Since I've been steadily working on improving my jazz chops for an acoustic jazz project I'm doing with my boyfriend, I have been jonesing for a nylon that doesn't make my left hand feel like crap. The first company that came to mind was Luna Guitars, as they are a company known to make guitars that are more comfortable for people with smaller hands (or little girly hands, if you want to be more blunt, teehee!). Being affordable is also a plus!

Admittedly, I wanted _this_ one just from looking at it on the Luna website. But, as there was no way I could try the guitar before buying it, I made sure that I had the option to ship it back to the seller for a refund if it turned out to be a crappy playing or sounding guitar. Thankfully, that's not the case at all in either department.  

Specs (copied from Luna website):

Tinted Abalone inlay
Body: Folk
Top: Quilted Maple
Back/Sides: Mahogany
Neck: Mahogany
Fretboard / Bridge: Rosewood
Preamp/Tuner: B-band
Scale: 25 1/2
Nut Width: 1 5/8
Finish: Gloss

Pics:













Video:


----------



## vansinn (May 28, 2014)

Looks very neat. I normally wouldn't care for such decorations, but it works on this one.
Seems to have pretty decent upper fret access too.
Any words on the pricing?

Difficult to judge the tone from the clip; most of the spectrum seems very neatly balanced for the samba encore and jazzy styles, though the low end seems to lack a bit of strength, but that could be a matter of string selection and the recording.
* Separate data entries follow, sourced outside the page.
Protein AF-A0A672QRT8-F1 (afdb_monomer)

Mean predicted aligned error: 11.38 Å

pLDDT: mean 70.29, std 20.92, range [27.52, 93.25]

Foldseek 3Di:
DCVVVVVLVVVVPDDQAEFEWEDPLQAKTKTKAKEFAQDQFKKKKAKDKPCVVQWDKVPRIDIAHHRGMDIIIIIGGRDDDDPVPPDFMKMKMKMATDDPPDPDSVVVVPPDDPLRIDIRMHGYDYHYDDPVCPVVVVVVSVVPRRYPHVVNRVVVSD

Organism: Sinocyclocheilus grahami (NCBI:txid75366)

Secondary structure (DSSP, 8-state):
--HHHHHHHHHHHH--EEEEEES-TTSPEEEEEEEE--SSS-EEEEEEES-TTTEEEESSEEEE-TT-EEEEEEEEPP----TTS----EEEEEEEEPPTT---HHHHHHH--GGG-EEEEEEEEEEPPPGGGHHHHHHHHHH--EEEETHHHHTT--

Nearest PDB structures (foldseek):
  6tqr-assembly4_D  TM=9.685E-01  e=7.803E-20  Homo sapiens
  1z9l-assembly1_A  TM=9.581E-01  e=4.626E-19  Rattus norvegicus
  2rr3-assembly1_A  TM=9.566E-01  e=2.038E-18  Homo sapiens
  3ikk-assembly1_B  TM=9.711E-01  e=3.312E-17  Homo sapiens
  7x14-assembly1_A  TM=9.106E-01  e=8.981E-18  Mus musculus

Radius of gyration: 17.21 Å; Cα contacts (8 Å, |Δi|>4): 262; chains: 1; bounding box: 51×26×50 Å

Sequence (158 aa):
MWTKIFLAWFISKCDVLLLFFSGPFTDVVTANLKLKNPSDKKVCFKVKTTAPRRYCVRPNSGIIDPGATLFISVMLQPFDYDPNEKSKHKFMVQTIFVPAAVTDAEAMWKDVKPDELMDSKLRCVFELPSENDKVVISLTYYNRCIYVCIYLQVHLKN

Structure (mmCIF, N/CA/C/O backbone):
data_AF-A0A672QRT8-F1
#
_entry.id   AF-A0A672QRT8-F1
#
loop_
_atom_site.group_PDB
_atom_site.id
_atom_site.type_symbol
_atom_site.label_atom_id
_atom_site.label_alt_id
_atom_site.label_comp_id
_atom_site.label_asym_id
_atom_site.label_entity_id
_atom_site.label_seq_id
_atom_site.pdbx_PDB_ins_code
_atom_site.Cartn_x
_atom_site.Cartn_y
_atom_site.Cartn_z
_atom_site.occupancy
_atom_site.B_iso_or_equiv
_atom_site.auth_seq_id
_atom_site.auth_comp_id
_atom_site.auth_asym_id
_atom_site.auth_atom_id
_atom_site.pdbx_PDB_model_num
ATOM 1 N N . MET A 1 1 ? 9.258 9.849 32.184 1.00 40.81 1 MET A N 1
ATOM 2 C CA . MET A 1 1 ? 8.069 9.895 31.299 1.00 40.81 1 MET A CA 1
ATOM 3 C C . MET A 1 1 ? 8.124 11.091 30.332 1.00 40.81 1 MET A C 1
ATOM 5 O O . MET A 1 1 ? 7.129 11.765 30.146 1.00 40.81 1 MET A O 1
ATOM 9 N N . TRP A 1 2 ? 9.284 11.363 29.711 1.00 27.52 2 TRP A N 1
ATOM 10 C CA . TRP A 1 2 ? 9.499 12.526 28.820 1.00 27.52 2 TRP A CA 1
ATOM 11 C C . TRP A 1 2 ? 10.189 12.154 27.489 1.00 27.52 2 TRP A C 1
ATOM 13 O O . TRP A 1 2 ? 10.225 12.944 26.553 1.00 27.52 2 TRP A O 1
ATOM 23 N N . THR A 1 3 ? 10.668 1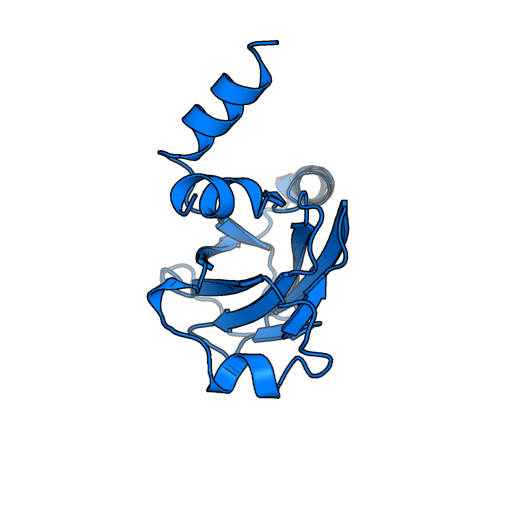0.916 27.345 1.00 36.47 3 THR A N 1
ATOM 24 C CA . THR A 1 3 ? 11.407 10.443 26.160 1.00 36.47 3 THR A CA 1
ATOM 25 C C . THR A 1 3 ? 10.515 10.043 24.979 1.00 36.47 3 THR A C 1
ATOM 27 O O . THR A 1 3 ? 10.969 10.061 23.841 1.00 36.47 3 THR A O 1
ATOM 30 N N . LYS A 1 4 ? 9.231 9.730 25.209 1.00 38.53 4 LYS A N 1
ATOM 31 C CA . LYS A 1 4 ? 8.287 9.370 24.130 1.00 38.53 4 LYS A CA 1
ATOM 32 C C . LYS A 1 4 ? 7.728 10.579 23.369 1.00 38.53 4 LYS A C 1
ATOM 34 O O . LYS A 1 4 ? 7.364 10.441 22.208 1.00 38.53 4 LYS A O 1
ATOM 39 N N . ILE A 1 5 ? 7.693 11.754 23.999 1.00 40.16 5 ILE A N 1
ATOM 40 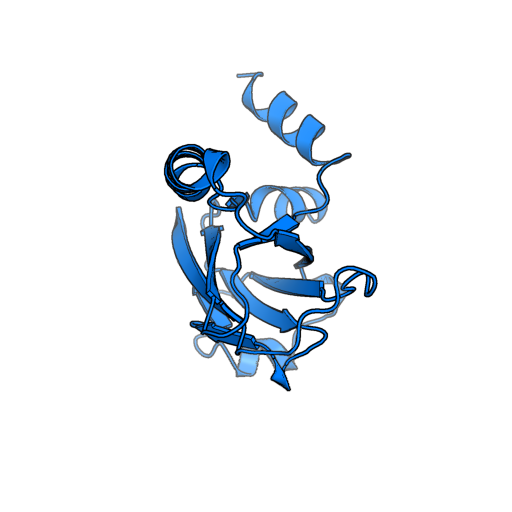C CA . ILE A 1 5 ? 7.166 12.989 23.395 1.00 40.16 5 ILE A CA 1
ATOM 41 C C . ILE A 1 5 ? 8.218 13.631 22.477 1.00 40.16 5 ILE A C 1
ATOM 43 O O . ILE A 1 5 ? 7.882 14.126 21.405 1.00 40.16 5 ILE A O 1
ATOM 47 N N . PHE A 1 6 ? 9.504 13.523 22.825 1.00 30.33 6 PHE A N 1
ATOM 48 C CA . PHE A 1 6 ? 10.591 14.048 21.994 1.00 30.33 6 PHE A CA 1
ATOM 49 C C . PHE A 1 6 ? 10.756 13.306 20.657 1.00 30.33 6 PHE A C 1
ATOM 51 O O . PHE A 1 6 ? 11.016 13.948 19.642 1.00 30.33 6 PHE A O 1
ATOM 58 N N . LEU A 1 7 ? 10.524 11.985 20.610 1.00 37.56 7 LEU A N 1
ATOM 59 C CA . LEU A 1 7 ? 10.528 11.249 19.336 1.00 37.56 7 LEU A CA 1
ATOM 60 C C . LEU A 1 7 ? 9.353 11.647 18.428 1.00 37.56 7 LEU A C 1
ATOM 62 O O . LEU A 1 7 ? 9.524 11.746 17.217 1.00 37.56 7 LEU A O 1
ATOM 66 N N . ALA A 1 8 ? 8.173 11.910 18.997 1.00 36.47 8 ALA A N 1
ATOM 67 C CA . ALA A 1 8 ? 7.001 12.325 18.224 1.00 36.47 8 ALA A CA 1
ATOM 68 C C . ALA A 1 8 ? 7.163 13.735 17.628 1.00 36.47 8 ALA A C 1
ATOM 70 O O . ALA A 1 8 ? 6.698 13.994 16.519 1.00 36.47 8 ALA A O 1
ATOM 71 N N . TRP A 1 9 ? 7.871 14.630 18.325 1.00 27.81 9 TRP A N 1
ATOM 72 C CA . TRP A 1 9 ? 8.134 15.985 17.839 1.00 27.81 9 TRP A CA 1
ATOM 73 C C . TRP A 1 9 ? 9.197 16.029 16.729 1.00 27.81 9 TRP A C 1
ATOM 75 O O . TRP A 1 9 ? 9.112 16.872 15.838 1.00 27.81 9 TRP A O 1
ATOM 85 N N . PHE A 1 10 ? 10.145 15.084 16.713 1.00 28.86 10 PHE A N 1
ATOM 86 C CA . PHE A 1 10 ? 11.161 14.995 15.655 1.00 28.86 10 PHE A CA 1
ATOM 87 C C . PHE A 1 10 ? 10.593 14.469 14.324 1.00 28.86 10 PHE A C 1
ATOM 89 O O . PHE A 1 10 ? 10.995 14.919 13.254 1.00 28.86 10 PHE A O 1
ATOM 96 N N . ILE A 1 11 ? 9.590 13.586 14.376 1.00 41.81 11 ILE A N 1
ATOM 97 C CA . ILE A 1 11 ? 8.949 13.028 13.171 1.00 41.81 11 ILE A CA 1
ATOM 98 C C . ILE A 1 11 ? 7.995 14.047 12.512 1.00 41.81 11 ILE A C 1
ATOM 100 O O . ILE A 1 11 ? 7.737 13.976 11.314 1.00 41.81 11 ILE A O 1
ATOM 104 N N . SER A 1 12 ? 7.512 15.047 13.261 1.00 37.31 12 SER A N 1
ATOM 105 C CA . SER A 1 12 ? 6.508 16.012 12.782 1.00 37.31 12 SER A CA 1
ATOM 106 C C . SER A 1 12 ? 7.046 17.050 11.782 1.00 37.31 12 SER A C 1
ATOM 108 O O . SER A 1 12 ? 6.263 17.794 11.193 1.00 37.31 12 SER A O 1
ATOM 110 N N . LYS A 1 13 ? 8.366 17.120 11.541 1.00 33.97 13 LYS A N 1
ATOM 111 C CA . LYS A 1 13 ? 8.932 18.156 10.657 1.00 33.97 13 LYS A CA 1
ATOM 112 C C . LYS A 1 13 ? 9.801 17.715 9.478 1.00 33.97 13 LYS A C 1
ATOM 114 O O . LYS A 1 13 ? 10.006 18.571 8.623 1.00 33.97 13 LYS A O 1
ATOM 119 N N . CYS A 1 14 ? 10.273 16.466 9.359 1.00 36.41 14 CYS A N 1
ATOM 120 C CA . CYS A 1 14 ? 11.333 16.191 8.366 1.00 36.41 14 CYS A CA 1
ATOM 121 C C . CYS A 1 14 ? 11.255 14.940 7.480 1.00 36.41 14 CYS A C 1
ATOM 123 O O . CYS A 1 14 ? 11.870 14.981 6.418 1.00 36.41 14 CYS A O 1
ATOM 125 N N . ASP A 1 15 ? 10.520 13.871 7.780 1.00 47.09 15 ASP A N 1
ATOM 126 C CA . ASP A 1 15 ? 10.688 12.656 6.966 1.00 47.09 15 ASP A CA 1
ATOM 127 C C . ASP A 1 15 ? 9.598 12.491 5.904 1.00 47.09 15 ASP A C 1
ATOM 129 O O . ASP A 1 15 ? 8.514 11.955 6.137 1.00 47.09 15 ASP A O 1
ATOM 133 N N . VAL A 1 16 ? 9.911 12.929 4.680 1.00 55.16 16 VAL A N 1
ATOM 134 C CA . VAL A 1 16 ? 9.248 12.405 3.480 1.00 55.16 16 VAL A CA 1
ATOM 135 C C . VAL A 1 16 ? 9.423 10.887 3.508 1.00 55.16 16 VAL A C 1
ATOM 137 O O . VAL A 1 16 ? 10.533 10.394 3.339 1.00 55.16 16 VAL A O 1
ATOM 140 N N . LEU A 1 17 ? 8.342 10.136 3.716 1.00 71.38 17 LEU A N 1
ATOM 141 C CA . LEU A 1 17 ? 8.389 8.674 3.703 1.00 71.38 17 LEU A CA 1
ATOM 142 C C . LEU A 1 17 ? 8.832 8.191 2.311 1.00 71.38 17 LEU A C 1
ATOM 144 O O . LEU A 1 17 ? 8.177 8.486 1.308 1.00 71.38 17 LEU A O 1
ATOM 148 N N . LEU A 1 18 ? 9.947 7.462 2.233 1.00 78.62 18 LEU A N 1
ATOM 149 C CA . LEU A 1 18 ? 10.510 6.954 0.978 1.00 78.62 18 LEU A CA 1
ATOM 150 C C . LEU A 1 18 ? 10.270 5.450 0.847 1.00 78.62 18 LEU A C 1
ATOM 152 O O . LEU A 1 18 ? 10.580 4.702 1.767 1.00 78.62 18 LEU A O 1
ATOM 156 N N . LEU A 1 19 ? 9.754 5.015 -0.305 1.00 81.62 19 LEU A N 1
ATOM 157 C CA . LEU A 1 19 ? 9.587 3.612 -0.681 1.00 81.62 19 LEU A CA 1
ATOM 158 C C . LEU A 1 19 ? 10.654 3.224 -1.702 1.00 81.62 19 LEU A C 1
ATOM 160 O O . LEU A 1 19 ? 10.604 3.671 -2.847 1.00 81.62 19 LEU A O 1
ATOM 164 N N . PHE A 1 20 ? 11.613 2.407 -1.277 1.00 83.19 20 PHE A N 1
ATOM 165 C CA . PHE A 1 20 ? 12.749 2.008 -2.102 1.00 83.19 20 PHE A CA 1
ATOM 166 C C . PHE A 1 20 ? 12.433 0.756 -2.920 1.00 83.19 20 PHE A C 1
ATOM 168 O O . PHE A 1 20 ? 11.940 -0.234 -2.382 1.00 83.19 20 PHE A O 1
ATOM 175 N N . PHE A 1 21 ? 12.761 0.802 -4.207 1.00 83.62 21 PHE A N 1
ATOM 176 C CA . PHE A 1 21 ? 12.744 -0.331 -5.123 1.00 83.62 21 PHE A CA 1
ATOM 177 C C . PHE A 1 21 ? 14.159 -0.546 -5.633 1.00 83.62 21 PHE A C 1
ATOM 179 O O . PHE A 1 21 ? 14.702 0.299 -6.346 1.00 83.62 21 PHE A O 1
ATOM 186 N N . SER A 1 22 ? 14.750 -1.670 -5.250 1.00 83.00 22 SER A N 1
ATOM 187 C CA . SER A 1 22 ? 16.066 -2.070 -5.729 1.00 83.00 22 SER A CA 1
ATOM 188 C C . SER A 1 22 ? 15.908 -2.861 -7.021 1.00 83.00 22 SER A C 1
ATOM 190 O O . SER A 1 22 ? 15.169 -3.842 -7.050 1.00 83.00 22 SER A O 1
ATOM 192 N N . GLY A 1 23 ? 16.569 -2.417 -8.086 1.00 79.81 23 GLY A N 1
ATOM 193 C CA . GLY A 1 23 ? 16.603 -3.125 -9.357 1.00 79.81 23 GLY A CA 1
ATOM 194 C C . GLY A 1 23 ? 17.384 -4.448 -9.282 1.00 79.81 23 GLY A C 1
ATOM 195 O O . GLY A 1 23 ? 17.876 -4.823 -8.215 1.00 79.81 23 GLY A O 1
ATOM 196 N N . PRO A 1 24 ? 17.556 -5.142 -10.417 1.00 85.12 24 PRO A N 1
ATOM 197 C CA . PRO A 1 24 ? 17.161 -4.722 -11.764 1.00 85.12 24 PRO A CA 1
ATOM 198 C C . PRO A 1 24 ? 15.635 -4.639 -11.946 1.00 85.12 24 PRO A C 1
ATOM 200 O O . PRO A 1 24 ? 14.888 -5.403 -11.346 1.00 85.12 24 PRO A O 1
ATOM 203 N N . PHE A 1 25 ? 15.168 -3.694 -12.771 1.00 86.81 25 PHE A N 1
ATOM 204 C CA . PHE A 1 25 ? 13.734 -3.466 -13.046 1.00 86.81 25 PHE A CA 1
ATOM 205 C C . PHE A 1 25 ? 13.214 -4.260 -14.256 1.00 86.81 25 PHE A C 1
ATOM 207 O O . PHE A 1 25 ? 12.150 -3.962 -14.796 1.00 86.81 25 PHE A O 1
ATOM 214 N N . THR A 1 26 ? 13.981 -5.267 -14.678 1.00 86.31 26 THR A N 1
ATOM 215 C CA . THR A 1 26 ? 13.625 -6.240 -15.720 1.00 86.31 26 THR A CA 1
ATOM 216 C C . THR A 1 26 ? 12.637 -7.290 -15.220 1.00 86.31 26 THR A C 1
ATOM 218 O O . THR A 1 26 ? 11.951 -7.908 -16.025 1.00 86.31 26 THR A O 1
ATOM 221 N N . ASP A 1 27 ? 12.545 -7.457 -13.900 1.00 87.94 27 ASP A N 1
ATOM 222 C CA . ASP A 1 27 ? 11.655 -8.392 -13.221 1.00 87.94 27 ASP A CA 1
ATOM 223 C C . ASP A 1 27 ? 10.809 -7.672 -12.164 1.00 87.94 27 ASP A C 1
ATOM 225 O O . ASP A 1 27 ? 10.977 -6.480 -11.888 1.00 87.94 27 ASP A O 1
ATOM 229 N N . VAL A 1 28 ? 9.856 -8.399 -11.576 1.00 87.50 28 VAL A N 1
ATOM 230 C CA . VAL A 1 28 ? 8.997 -7.857 -10.520 1.00 87.50 28 VAL A CA 1
ATOM 231 C C . VAL A 1 28 ? 9.835 -7.545 -9.280 1.00 87.50 28 VAL A C 1
ATOM 233 O O . VAL A 1 28 ? 10.391 -8.444 -8.650 1.00 87.50 28 VAL A O 1
ATOM 236 N N . VAL A 1 29 ? 9.846 -6.277 -8.869 1.00 89.19 29 VAL A N 1
ATOM 237 C CA . VAL A 1 29 ? 10.520 -5.833 -7.641 1.00 89.19 29 VAL A CA 1
ATOM 238 C C . VAL A 1 29 ? 9.486 -5.609 -6.551 1.00 89.19 29 VAL A C 1
ATOM 240 O O . VAL A 1 29 ? 8.544 -4.837 -6.723 1.00 89.19 29 VAL A O 1
ATOM 243 N N . THR A 1 30 ? 9.668 -6.245 -5.398 1.00 86.44 30 THR A N 1
ATOM 244 C CA . THR A 1 30 ? 8.767 -6.067 -4.252 1.00 86.44 30 THR A CA 1
ATOM 245 C C . THR A 1 30 ? 9.394 -5.141 -3.218 1.00 86.44 30 THR A C 1
ATOM 247 O O . THR A 1 30 ? 10.581 -5.247 -2.922 1.00 86.44 30 THR A O 1
ATOM 250 N N . ALA A 1 31 ? 8.592 -4.251 -2.643 1.00 86.50 31 ALA A N 1
ATOM 251 C CA . ALA A 1 31 ? 8.918 -3.453 -1.471 1.00 86.50 31 ALA A CA 1
ATOM 252 C C . ALA A 1 31 ? 7.847 -3.679 -0.397 1.00 86.50 31 ALA A C 1
ATOM 254 O O . ALA A 1 31 ? 6.655 -3.732 -0.704 1.00 86.50 31 ALA A O 1
ATOM 255 N N . ASN A 1 32 ? 8.260 -3.806 0.864 1.00 81.62 32 ASN A N 1
ATOM 256 C CA . ASN A 1 32 ? 7.344 -4.066 1.973 1.00 81.62 32 ASN A CA 1
ATOM 257 C C . ASN A 1 32 ? 7.089 -2.795 2.787 1.00 81.62 32 ASN A C 1
ATOM 259 O O . ASN A 1 32 ? 8.004 -2.158 3.306 1.00 81.62 32 ASN A O 1
ATOM 263 N N . LEU A 1 33 ? 5.815 -2.458 2.928 1.00 83.06 33 LEU A N 1
ATOM 264 C CA . LEU A 1 33 ? 5.315 -1.357 3.730 1.00 83.06 33 LEU A CA 1
ATOM 265 C C . LEU A 1 33 ? 4.714 -1.917 5.021 1.00 83.06 33 LEU A C 1
ATOM 267 O O . LEU A 1 33 ? 3.817 -2.756 4.978 1.00 83.06 33 LEU A O 1
ATOM 271 N N . LYS A 1 34 ? 5.189 -1.453 6.178 1.00 80.94 34 LYS A N 1
ATOM 272 C CA . LYS A 1 34 ? 4.712 -1.918 7.483 1.00 80.94 34 LYS A CA 1
ATOM 273 C C . LYS A 1 34 ? 3.783 -0.871 8.091 1.00 80.94 34 LYS A C 1
ATOM 275 O O . LYS A 1 34 ? 4.225 0.210 8.479 1.00 80.94 34 LYS A O 1
ATOM 280 N N . LEU A 1 35 ? 2.500 -1.207 8.200 1.00 81.19 35 LEU A N 1
ATOM 281 C CA . LEU A 1 35 ? 1.507 -0.388 8.889 1.00 81.19 35 LEU A CA 1
ATOM 282 C C . LEU A 1 35 ? 1.295 -0.938 10.295 1.00 81.19 35 LEU A C 1
ATOM 284 O O . LEU A 1 35 ? 0.947 -2.104 10.462 1.00 81.19 35 LEU A O 1
ATOM 288 N N . LYS A 1 36 ? 1.477 -0.104 11.316 1.00 80.38 36 LYS A N 1
ATOM 289 C CA . LYS A 1 36 ? 1.165 -0.468 12.701 1.00 80.38 36 LYS A CA 1
ATOM 290 C C . LYS A 1 36 ? 0.029 0.403 13.204 1.00 80.38 36 LYS A C 1
ATOM 292 O O . LYS A 1 36 ? 0.120 1.626 13.106 1.00 80.38 36 LYS A O 1
ATOM 297 N N . ASN A 1 37 ? -0.989 -0.228 13.781 1.00 83.12 37 ASN A N 1
ATOM 298 C CA . ASN A 1 37 ? -2.043 0.459 14.506 1.00 83.12 37 ASN A CA 1
ATOM 299 C C . ASN A 1 37 ? -1.682 0.499 16.002 1.00 83.12 37 ASN A C 1
ATOM 301 O O . ASN A 1 37 ? -1.800 -0.514 16.683 1.00 83.12 37 ASN A O 1
ATOM 305 N N . PRO A 1 38 ? -1.208 1.635 16.538 1.00 77.31 38 PRO A N 1
ATOM 306 C CA . PRO A 1 38 ? -0.924 1.772 17.963 1.00 77.31 38 PRO A CA 1
ATOM 307 C C . PRO A 1 38 ? -2.176 2.077 18.801 1.00 77.31 38 PRO A C 1
ATOM 309 O O . PRO A 1 38 ? -2.064 2.146 20.021 1.00 77.31 38 PRO A O 1
ATOM 312 N N . SER A 1 39 ? -3.321 2.339 18.164 1.00 78.00 39 SER A N 1
ATOM 313 C CA . SER A 1 39 ? -4.543 2.745 18.855 1.00 78.00 39 SER A CA 1
ATOM 314 C C . SER A 1 39 ? -5.295 1.555 19.450 1.00 78.00 3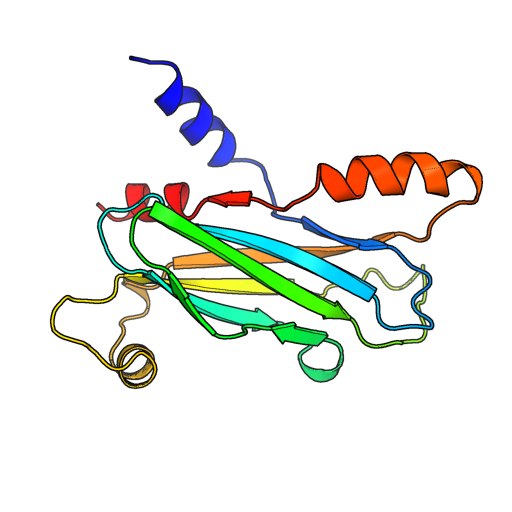9 SER A C 1
ATOM 316 O O . SER A 1 39 ? -5.014 0.395 19.146 1.00 78.00 39 SER A O 1
ATOM 318 N N . ASP A 1 40 ? -6.271 1.875 20.291 1.00 82.50 40 ASP A N 1
ATOM 319 C CA . ASP A 1 40 ? -7.250 0.974 20.897 1.00 82.50 40 ASP A CA 1
ATOM 320 C C . ASP A 1 40 ? -8.484 0.737 20.003 1.00 82.50 40 ASP A C 1
ATOM 322 O O . ASP A 1 40 ? -9.362 -0.054 20.346 1.00 82.50 40 ASP A O 1
ATOM 326 N N . LYS A 1 41 ? -8.550 1.393 18.838 1.00 82.06 41 LYS A N 1
ATOM 327 C CA . LYS A 1 41 ? -9.657 1.306 17.878 1.00 82.06 41 LYS A CA 1
ATOM 328 C C . LYS A 1 41 ? -9.214 0.634 16.587 1.00 82.06 41 LYS A C 1
ATOM 330 O O . LYS A 1 41 ? -8.043 0.657 16.215 1.00 82.06 41 LYS A O 1
ATOM 335 N N . LYS A 1 42 ? -10.168 0.043 15.870 1.00 85.19 42 LYS A N 1
ATOM 336 C CA . LYS A 1 42 ? -9.921 -0.483 14.524 1.00 85.19 42 LYS A CA 1
ATOM 337 C C . LYS A 1 42 ? -9.637 0.670 13.565 1.00 85.19 42 LYS A C 1
ATOM 339 O O . LYS A 1 42 ? -10.324 1.691 13.596 1.00 85.19 42 LYS A O 1
ATOM 344 N N . VAL A 1 43 ? -8.646 0.490 12.699 1.00 86.06 43 VAL A N 1
ATOM 345 C CA . VAL A 1 43 ? -8.284 1.470 11.670 1.00 86.06 43 VAL A CA 1
ATOM 346 C C . VAL A 1 43 ? -8.447 0.829 10.303 1.00 86.06 43 VAL A C 1
ATOM 348 O O . VAL A 1 43 ? -7.833 -0.195 10.020 1.00 86.06 43 VAL A O 1
ATOM 351 N N . CYS A 1 44 ? -9.263 1.426 9.444 1.00 87.62 44 CYS A N 1
ATOM 352 C CA . CYS A 1 44 ? -9.335 1.045 8.043 1.00 87.62 44 CYS A CA 1
ATOM 353 C C . CYS A 1 44 ? -8.256 1.796 7.261 1.00 87.62 44 CYS A C 1
ATOM 355 O O . CYS A 1 44 ? -8.001 2.973 7.521 1.00 87.62 44 CYS A O 1
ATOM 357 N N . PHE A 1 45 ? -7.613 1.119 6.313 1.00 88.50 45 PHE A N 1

I'd like one of those as a seven stringer 

EDIT: Doesn't seem to lack anything in tone, just check this clip with Vicky Genfan on the Henna model, which doesn't seem too much different than the Rose:
http://www.youtube.com/watch?v=99Xk_Ky4wzU


----------



## Preciousyetvicious (May 28, 2014)

They go for about $400-420, and for a mid-ranged priced instrument, I'm quite happy with it.


----------



## ilyti (May 30, 2014)

Congrats! Welcome to the Luna club. It's a pretty small club around here.


----------



## Preciousyetvicious (May 31, 2014)

Why, thank you! Small clubs are my jam.


----------